Forum Discussion
Scary Email Scams...
Just got a beaut...
Email claims to have captured me in a compromising video by hacking my webcam and will send it to everyone in my addressbook unless I send $1900 to his bitcoin account. Includes an old password of mine as 'proof'.
As if... Did a little research and apparently four people have already fallen for this. The Bitcoin account was flagged as fraudulent: https://bitcoinwhoswho.com/address/1JHwenDp9A98XdjfYkHKyiE3R99Q72K9X4
Came through an MS Outlook.com server, so I reported it to their abuse and legal and offered to assist in any prosection. Let's see how far that goes (not expecting much).
Be careful out there folks...
Did it look like this?
I blacked out a section due to it being a little too racy to be on here.
The hilarious thing is that the last time I used a webcam was to face time with my father through Yahoo Messenger. It was about seven or eight years ago. My laptop and notebook have their built in webcams covered with electrical tape.
The password listed is correct, though one that I used on numerous, non sensitive websites. When I say nonsensitive I mean nothing more than my name and email address and no financial information whatsoever. They were also from years ago, before websites started needing more info. Wikipedia, original Youtube, etc. I started using real passwords for every site years ago, though there are almost certainly sites out there that still use that password. I'll change the ones I can think of, if they still exist.
And, interestingly enough, the bitcoin address isn't showing as fraudulent...yet.
https://bitcoinwhoswho.com/address/1Abom759v2dr6oFnXvC395zWJz5qqLguZr
Edit: I would so love to reply and request 80s synth music to be added to the alleged video before it's sent out. :p
So how are they doing this? Have they hacked your computers?
Edit: Found this article about this scam: https://techcrunch.com/2018/07/12/ransomware-technique-uses-your-real-passwords-to-trick-you/
Yup, that's it.
You should know that the majority of what's in there is fake.They have nothing else on you - no video, no nothing. There is usually no active pixel image in the html, either (the kind that spams use to validate you've opened it - why you should never, ever download remote images in an email).

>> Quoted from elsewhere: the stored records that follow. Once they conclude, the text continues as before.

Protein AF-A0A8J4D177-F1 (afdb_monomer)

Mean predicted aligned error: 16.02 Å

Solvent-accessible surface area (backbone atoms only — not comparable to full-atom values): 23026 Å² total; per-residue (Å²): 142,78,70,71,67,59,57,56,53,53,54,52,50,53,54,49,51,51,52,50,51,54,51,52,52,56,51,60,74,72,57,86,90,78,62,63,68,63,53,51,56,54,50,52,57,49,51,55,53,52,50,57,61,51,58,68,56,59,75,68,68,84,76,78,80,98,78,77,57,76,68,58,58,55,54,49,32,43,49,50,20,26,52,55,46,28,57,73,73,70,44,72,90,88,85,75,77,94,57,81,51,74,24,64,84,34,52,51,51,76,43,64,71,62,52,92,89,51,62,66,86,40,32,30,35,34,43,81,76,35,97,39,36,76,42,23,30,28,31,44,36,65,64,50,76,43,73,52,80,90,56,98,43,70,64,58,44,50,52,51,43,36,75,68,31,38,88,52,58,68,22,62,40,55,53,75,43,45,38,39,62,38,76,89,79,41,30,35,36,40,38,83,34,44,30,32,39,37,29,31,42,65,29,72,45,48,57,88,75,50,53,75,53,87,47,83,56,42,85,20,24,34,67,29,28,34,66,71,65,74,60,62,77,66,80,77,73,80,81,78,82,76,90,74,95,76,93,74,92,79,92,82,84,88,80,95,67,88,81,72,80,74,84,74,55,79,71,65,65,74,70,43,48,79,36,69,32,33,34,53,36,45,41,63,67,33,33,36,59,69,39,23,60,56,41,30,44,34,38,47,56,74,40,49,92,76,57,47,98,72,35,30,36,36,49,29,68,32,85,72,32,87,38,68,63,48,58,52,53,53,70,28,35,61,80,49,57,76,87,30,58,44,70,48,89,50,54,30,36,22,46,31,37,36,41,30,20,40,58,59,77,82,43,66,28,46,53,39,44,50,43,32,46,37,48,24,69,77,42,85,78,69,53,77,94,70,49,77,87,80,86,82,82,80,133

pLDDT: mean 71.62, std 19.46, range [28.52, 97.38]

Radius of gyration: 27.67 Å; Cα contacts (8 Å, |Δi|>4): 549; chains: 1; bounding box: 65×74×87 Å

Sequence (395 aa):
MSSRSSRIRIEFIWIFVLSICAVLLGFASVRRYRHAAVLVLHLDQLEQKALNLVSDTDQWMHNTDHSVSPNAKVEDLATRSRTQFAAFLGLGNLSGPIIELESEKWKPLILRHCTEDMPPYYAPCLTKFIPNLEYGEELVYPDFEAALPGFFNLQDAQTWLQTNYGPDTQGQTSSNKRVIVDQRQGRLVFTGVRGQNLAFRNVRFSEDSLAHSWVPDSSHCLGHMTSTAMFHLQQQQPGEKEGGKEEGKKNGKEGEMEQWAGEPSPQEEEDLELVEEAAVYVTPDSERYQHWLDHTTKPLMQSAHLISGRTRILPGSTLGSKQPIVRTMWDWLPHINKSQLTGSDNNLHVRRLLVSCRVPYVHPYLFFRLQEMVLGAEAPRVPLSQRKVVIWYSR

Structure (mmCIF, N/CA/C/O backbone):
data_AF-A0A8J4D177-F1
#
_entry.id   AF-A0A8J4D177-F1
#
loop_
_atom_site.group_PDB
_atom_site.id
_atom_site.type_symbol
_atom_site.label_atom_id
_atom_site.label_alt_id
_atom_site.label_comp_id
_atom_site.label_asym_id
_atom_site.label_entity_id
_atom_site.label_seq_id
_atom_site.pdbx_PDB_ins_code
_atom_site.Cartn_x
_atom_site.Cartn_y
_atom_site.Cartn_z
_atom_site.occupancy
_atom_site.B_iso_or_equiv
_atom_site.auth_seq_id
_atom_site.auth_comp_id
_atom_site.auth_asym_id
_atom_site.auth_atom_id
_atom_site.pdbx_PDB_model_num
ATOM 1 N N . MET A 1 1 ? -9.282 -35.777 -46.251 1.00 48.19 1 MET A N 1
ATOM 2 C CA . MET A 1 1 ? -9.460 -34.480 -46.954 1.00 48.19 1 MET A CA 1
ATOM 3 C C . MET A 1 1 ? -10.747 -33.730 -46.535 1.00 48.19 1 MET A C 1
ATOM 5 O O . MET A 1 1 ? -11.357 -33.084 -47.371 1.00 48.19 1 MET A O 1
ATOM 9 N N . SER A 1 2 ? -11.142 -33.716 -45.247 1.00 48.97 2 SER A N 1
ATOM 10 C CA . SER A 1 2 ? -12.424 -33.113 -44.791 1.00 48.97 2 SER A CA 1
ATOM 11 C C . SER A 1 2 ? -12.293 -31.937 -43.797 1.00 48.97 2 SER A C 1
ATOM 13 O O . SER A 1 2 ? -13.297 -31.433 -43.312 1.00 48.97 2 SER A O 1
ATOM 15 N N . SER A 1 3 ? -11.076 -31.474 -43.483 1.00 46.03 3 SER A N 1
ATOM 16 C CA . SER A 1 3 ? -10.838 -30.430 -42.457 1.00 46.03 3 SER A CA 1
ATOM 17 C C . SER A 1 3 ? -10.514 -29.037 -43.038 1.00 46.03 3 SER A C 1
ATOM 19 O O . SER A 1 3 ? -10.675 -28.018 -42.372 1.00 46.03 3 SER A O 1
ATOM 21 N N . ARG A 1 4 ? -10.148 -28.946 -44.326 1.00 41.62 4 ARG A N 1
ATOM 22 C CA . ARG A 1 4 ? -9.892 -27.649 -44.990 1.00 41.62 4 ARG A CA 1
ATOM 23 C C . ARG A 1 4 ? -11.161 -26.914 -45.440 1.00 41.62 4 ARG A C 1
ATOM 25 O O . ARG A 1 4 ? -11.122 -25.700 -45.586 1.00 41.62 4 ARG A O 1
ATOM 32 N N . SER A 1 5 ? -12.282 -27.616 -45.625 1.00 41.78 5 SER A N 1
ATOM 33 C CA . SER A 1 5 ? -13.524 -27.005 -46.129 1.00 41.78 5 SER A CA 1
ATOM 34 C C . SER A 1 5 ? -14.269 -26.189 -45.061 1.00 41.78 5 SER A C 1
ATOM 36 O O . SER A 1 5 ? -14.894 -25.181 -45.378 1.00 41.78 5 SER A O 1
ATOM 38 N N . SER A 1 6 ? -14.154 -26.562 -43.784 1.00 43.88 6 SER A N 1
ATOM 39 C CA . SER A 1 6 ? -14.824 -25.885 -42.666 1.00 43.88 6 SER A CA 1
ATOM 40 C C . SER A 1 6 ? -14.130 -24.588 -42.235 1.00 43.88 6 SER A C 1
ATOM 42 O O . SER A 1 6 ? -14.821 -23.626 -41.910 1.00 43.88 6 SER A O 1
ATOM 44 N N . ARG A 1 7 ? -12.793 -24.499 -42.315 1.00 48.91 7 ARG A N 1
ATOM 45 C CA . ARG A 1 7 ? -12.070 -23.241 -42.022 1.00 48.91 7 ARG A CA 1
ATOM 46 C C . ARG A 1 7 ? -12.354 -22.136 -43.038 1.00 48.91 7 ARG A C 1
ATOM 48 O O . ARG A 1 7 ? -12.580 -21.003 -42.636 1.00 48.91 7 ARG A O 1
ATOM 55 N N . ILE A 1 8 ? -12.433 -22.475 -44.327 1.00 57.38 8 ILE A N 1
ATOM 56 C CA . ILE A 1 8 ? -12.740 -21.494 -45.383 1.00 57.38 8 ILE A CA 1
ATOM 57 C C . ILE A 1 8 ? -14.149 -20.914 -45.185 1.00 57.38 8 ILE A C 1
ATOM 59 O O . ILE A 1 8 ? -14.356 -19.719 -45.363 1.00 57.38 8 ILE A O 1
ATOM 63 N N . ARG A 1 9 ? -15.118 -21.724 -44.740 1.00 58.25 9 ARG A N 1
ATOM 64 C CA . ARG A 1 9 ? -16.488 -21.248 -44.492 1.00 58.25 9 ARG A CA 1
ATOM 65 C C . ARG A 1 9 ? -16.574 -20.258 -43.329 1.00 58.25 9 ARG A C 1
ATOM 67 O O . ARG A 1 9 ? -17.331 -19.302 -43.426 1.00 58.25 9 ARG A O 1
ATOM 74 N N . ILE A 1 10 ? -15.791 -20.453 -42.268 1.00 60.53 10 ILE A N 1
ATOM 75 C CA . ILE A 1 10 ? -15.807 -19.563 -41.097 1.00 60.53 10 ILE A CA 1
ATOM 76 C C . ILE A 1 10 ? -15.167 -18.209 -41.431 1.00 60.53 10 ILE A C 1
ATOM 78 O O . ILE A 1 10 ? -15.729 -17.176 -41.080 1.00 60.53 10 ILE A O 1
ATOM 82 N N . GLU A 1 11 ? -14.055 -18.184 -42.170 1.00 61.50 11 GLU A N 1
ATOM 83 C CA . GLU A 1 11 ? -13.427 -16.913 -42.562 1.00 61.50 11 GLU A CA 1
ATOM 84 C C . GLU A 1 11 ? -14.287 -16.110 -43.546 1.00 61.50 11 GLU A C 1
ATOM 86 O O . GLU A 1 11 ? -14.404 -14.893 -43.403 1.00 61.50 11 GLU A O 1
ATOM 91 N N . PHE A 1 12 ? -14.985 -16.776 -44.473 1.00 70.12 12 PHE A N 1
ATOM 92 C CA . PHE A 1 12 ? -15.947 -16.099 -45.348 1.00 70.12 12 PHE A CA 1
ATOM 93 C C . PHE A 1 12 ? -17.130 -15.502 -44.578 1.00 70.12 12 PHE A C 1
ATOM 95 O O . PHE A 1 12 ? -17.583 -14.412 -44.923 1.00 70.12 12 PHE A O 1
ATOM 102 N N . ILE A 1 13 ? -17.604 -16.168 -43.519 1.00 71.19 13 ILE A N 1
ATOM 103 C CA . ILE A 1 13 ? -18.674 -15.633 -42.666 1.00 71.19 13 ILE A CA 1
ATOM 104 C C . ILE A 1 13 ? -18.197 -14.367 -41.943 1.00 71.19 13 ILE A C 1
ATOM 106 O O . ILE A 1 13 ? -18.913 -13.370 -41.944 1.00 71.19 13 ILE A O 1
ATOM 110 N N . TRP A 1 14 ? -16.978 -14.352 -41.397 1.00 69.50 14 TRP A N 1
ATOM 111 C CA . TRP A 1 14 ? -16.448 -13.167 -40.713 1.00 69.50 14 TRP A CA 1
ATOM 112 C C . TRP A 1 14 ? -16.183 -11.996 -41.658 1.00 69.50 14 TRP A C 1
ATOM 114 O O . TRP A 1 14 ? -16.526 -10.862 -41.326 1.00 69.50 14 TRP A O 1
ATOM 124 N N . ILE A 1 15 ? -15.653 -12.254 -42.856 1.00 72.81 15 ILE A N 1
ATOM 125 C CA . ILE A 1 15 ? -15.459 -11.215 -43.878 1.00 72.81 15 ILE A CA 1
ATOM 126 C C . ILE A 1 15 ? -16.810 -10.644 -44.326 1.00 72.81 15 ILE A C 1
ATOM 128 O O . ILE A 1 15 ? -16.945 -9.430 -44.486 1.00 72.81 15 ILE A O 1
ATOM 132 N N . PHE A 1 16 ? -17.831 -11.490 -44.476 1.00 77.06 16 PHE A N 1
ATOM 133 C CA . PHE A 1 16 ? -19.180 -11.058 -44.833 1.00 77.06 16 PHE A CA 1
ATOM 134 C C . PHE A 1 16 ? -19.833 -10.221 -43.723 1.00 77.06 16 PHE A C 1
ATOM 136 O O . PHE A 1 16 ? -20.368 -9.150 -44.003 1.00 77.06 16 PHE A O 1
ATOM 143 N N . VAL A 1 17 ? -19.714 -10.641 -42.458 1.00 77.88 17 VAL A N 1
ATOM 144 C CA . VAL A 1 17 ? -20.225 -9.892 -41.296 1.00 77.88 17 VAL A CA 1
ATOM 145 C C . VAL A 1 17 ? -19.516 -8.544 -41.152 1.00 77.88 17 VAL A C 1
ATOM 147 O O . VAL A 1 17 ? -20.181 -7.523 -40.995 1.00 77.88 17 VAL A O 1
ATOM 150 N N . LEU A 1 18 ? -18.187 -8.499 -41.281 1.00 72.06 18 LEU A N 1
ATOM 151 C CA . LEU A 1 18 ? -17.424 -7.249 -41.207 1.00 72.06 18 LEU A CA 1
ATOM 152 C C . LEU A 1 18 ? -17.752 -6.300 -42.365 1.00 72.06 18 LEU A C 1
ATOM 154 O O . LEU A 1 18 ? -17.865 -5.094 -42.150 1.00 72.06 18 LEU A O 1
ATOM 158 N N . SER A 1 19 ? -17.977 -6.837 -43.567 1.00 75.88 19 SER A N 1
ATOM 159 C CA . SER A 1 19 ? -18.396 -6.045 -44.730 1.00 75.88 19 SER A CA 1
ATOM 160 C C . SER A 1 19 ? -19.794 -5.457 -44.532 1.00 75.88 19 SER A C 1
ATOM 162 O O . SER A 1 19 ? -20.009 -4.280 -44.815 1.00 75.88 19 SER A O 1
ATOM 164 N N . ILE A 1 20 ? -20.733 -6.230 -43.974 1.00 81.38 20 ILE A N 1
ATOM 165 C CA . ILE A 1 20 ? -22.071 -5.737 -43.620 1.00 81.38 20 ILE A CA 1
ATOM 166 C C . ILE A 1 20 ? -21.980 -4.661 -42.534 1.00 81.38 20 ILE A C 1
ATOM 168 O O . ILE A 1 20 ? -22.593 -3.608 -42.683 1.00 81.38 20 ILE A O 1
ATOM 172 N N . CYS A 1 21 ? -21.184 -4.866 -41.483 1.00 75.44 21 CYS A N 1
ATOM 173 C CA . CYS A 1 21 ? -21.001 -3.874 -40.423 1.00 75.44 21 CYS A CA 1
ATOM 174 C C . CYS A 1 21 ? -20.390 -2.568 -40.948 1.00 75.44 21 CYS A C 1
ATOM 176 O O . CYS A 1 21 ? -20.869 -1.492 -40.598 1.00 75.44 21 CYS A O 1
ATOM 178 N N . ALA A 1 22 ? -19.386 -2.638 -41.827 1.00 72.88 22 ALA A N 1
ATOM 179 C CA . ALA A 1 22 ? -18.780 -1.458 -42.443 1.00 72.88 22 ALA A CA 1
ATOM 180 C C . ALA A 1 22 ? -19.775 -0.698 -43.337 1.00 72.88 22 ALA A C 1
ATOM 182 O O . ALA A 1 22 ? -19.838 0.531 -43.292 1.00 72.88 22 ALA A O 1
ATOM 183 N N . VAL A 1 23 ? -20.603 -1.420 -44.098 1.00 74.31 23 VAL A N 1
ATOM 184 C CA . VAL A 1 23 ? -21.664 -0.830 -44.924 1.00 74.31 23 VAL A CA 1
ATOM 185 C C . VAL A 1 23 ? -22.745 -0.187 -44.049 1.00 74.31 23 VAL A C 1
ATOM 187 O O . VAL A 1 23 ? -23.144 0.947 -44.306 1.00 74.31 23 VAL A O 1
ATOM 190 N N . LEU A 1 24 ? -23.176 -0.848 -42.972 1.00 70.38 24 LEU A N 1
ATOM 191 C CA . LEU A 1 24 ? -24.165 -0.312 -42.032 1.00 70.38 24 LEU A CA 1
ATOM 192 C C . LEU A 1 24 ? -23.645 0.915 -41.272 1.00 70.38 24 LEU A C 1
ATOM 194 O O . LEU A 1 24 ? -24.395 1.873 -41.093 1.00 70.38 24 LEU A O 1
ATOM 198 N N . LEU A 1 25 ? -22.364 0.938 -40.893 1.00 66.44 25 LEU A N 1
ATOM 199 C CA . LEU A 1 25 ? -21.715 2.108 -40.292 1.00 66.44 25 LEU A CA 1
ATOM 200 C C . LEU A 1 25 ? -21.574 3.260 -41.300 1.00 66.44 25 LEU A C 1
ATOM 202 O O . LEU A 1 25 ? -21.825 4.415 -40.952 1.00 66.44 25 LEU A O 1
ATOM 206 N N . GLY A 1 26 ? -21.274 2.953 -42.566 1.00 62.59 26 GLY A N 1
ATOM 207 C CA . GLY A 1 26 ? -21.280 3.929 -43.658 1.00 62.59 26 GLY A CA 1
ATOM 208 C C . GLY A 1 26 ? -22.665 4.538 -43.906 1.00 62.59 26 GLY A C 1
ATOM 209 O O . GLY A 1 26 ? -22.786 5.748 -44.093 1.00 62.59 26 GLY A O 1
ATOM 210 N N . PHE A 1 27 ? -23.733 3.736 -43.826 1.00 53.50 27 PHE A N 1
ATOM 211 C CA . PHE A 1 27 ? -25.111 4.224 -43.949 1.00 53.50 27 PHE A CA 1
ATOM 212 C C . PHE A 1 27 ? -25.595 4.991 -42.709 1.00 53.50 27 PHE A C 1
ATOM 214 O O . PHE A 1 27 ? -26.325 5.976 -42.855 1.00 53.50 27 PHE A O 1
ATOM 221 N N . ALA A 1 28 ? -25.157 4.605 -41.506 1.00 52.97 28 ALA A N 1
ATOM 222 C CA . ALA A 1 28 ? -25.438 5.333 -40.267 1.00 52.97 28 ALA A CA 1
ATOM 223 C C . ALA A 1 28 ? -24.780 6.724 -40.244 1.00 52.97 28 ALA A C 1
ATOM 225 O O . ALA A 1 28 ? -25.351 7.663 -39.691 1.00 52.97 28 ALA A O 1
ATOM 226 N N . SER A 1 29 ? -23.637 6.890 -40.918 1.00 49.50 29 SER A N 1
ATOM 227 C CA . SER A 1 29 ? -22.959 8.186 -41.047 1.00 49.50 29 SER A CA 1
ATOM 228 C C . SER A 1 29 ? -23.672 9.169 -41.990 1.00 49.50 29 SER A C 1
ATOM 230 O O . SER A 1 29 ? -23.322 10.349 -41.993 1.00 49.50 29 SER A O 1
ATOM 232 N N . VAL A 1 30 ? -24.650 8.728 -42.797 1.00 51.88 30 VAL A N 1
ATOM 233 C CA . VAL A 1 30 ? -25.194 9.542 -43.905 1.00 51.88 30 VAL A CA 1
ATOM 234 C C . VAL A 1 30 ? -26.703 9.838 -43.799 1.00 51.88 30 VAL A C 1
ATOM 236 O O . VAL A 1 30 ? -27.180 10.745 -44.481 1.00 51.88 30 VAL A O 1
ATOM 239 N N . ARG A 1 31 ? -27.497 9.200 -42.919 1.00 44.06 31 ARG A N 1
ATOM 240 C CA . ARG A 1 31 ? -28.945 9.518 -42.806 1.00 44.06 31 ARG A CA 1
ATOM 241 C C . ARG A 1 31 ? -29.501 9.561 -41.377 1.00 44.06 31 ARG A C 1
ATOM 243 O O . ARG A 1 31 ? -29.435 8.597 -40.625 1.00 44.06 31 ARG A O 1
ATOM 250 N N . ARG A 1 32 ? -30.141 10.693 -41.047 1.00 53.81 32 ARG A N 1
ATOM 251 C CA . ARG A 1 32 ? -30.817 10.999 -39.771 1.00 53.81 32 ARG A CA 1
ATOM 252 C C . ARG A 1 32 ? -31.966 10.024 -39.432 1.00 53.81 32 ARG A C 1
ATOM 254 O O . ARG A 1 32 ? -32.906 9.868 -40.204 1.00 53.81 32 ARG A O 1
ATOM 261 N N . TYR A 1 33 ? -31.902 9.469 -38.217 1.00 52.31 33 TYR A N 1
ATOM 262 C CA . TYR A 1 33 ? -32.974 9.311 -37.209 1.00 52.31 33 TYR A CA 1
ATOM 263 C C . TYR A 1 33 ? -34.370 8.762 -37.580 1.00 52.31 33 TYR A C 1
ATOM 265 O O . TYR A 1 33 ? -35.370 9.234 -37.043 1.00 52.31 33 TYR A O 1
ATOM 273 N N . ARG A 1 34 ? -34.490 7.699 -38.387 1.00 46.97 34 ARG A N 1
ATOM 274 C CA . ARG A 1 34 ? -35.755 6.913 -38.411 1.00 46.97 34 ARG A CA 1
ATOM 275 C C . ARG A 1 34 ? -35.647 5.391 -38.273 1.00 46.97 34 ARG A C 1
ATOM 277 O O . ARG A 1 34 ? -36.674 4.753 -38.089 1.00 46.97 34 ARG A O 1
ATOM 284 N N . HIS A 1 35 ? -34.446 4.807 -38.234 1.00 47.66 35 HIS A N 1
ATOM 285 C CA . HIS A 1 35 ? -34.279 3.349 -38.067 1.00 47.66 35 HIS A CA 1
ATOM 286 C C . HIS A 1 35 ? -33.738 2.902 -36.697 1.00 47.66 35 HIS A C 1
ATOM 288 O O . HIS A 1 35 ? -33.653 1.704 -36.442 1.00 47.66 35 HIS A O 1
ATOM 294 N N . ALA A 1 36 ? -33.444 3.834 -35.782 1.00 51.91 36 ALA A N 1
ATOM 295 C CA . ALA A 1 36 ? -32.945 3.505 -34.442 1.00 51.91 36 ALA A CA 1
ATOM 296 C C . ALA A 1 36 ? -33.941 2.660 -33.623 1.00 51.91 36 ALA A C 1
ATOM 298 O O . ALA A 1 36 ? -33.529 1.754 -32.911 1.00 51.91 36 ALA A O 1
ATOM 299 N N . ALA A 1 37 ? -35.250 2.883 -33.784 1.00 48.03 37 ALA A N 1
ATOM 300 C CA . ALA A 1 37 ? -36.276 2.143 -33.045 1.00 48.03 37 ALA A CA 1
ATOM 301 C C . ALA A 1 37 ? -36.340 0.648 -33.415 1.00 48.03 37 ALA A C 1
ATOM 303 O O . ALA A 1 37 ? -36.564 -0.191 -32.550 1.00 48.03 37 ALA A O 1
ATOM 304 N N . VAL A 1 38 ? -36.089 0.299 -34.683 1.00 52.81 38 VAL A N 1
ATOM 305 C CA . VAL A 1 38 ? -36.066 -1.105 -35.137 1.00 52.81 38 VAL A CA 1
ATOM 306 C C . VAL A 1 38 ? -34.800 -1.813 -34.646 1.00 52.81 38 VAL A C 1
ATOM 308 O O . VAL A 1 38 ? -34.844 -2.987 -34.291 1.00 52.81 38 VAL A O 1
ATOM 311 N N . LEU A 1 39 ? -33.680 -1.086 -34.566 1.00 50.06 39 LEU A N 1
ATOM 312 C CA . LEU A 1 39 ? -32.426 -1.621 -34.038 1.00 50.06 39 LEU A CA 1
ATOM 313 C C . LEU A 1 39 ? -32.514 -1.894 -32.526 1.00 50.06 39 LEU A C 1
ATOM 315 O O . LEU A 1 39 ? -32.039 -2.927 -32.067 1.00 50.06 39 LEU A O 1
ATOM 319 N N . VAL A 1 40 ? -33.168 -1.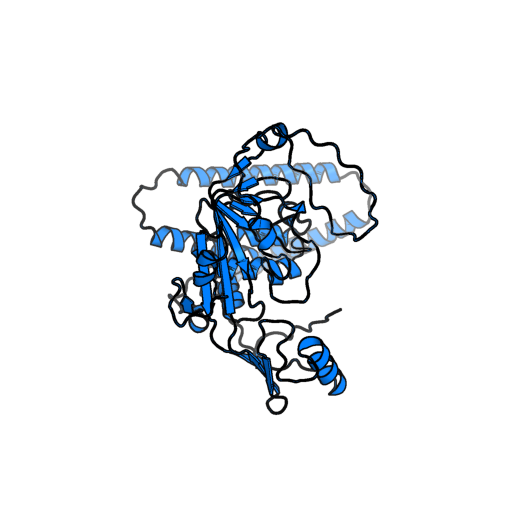004 -31.769 1.00 57.38 40 VAL A N 1
ATOM 320 C CA . VAL A 1 40 ? -33.414 -1.181 -30.326 1.00 57.38 40 VAL A CA 1
ATOM 321 C C . VAL A 1 40 ? -34.313 -2.394 -30.066 1.00 57.38 40 VAL A C 1
ATOM 323 O O . VAL A 1 40 ? -33.992 -3.208 -29.209 1.00 57.38 40 VAL A O 1
ATOM 326 N N . LEU A 1 41 ? -35.367 -2.591 -30.867 1.00 57.91 41 LEU A N 1
ATOM 327 C CA . LEU A 1 41 ? -36.248 -3.763 -30.762 1.00 57.91 41 LEU A CA 1
ATOM 328 C C . LEU A 1 41 ? -35.526 -5.098 -31.010 1.00 57.91 41 LEU A C 1
ATOM 330 O O . LEU A 1 41 ? -35.837 -6.097 -30.365 1.00 57.91 41 LEU A O 1
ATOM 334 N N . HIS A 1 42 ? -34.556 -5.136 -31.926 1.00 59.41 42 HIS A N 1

Your email/password combination was likely obtained from a prior breach posted to the dark web, and retrieved by whoever created this thing. Have to admit that combined with the text, it adds a pretense of credulity.
The bitcoin accounts are always valid, otherwise they'd have no way of getting compensated, and yes they are barely traceable back to the offender. Seems they've not received a dime on that account tho.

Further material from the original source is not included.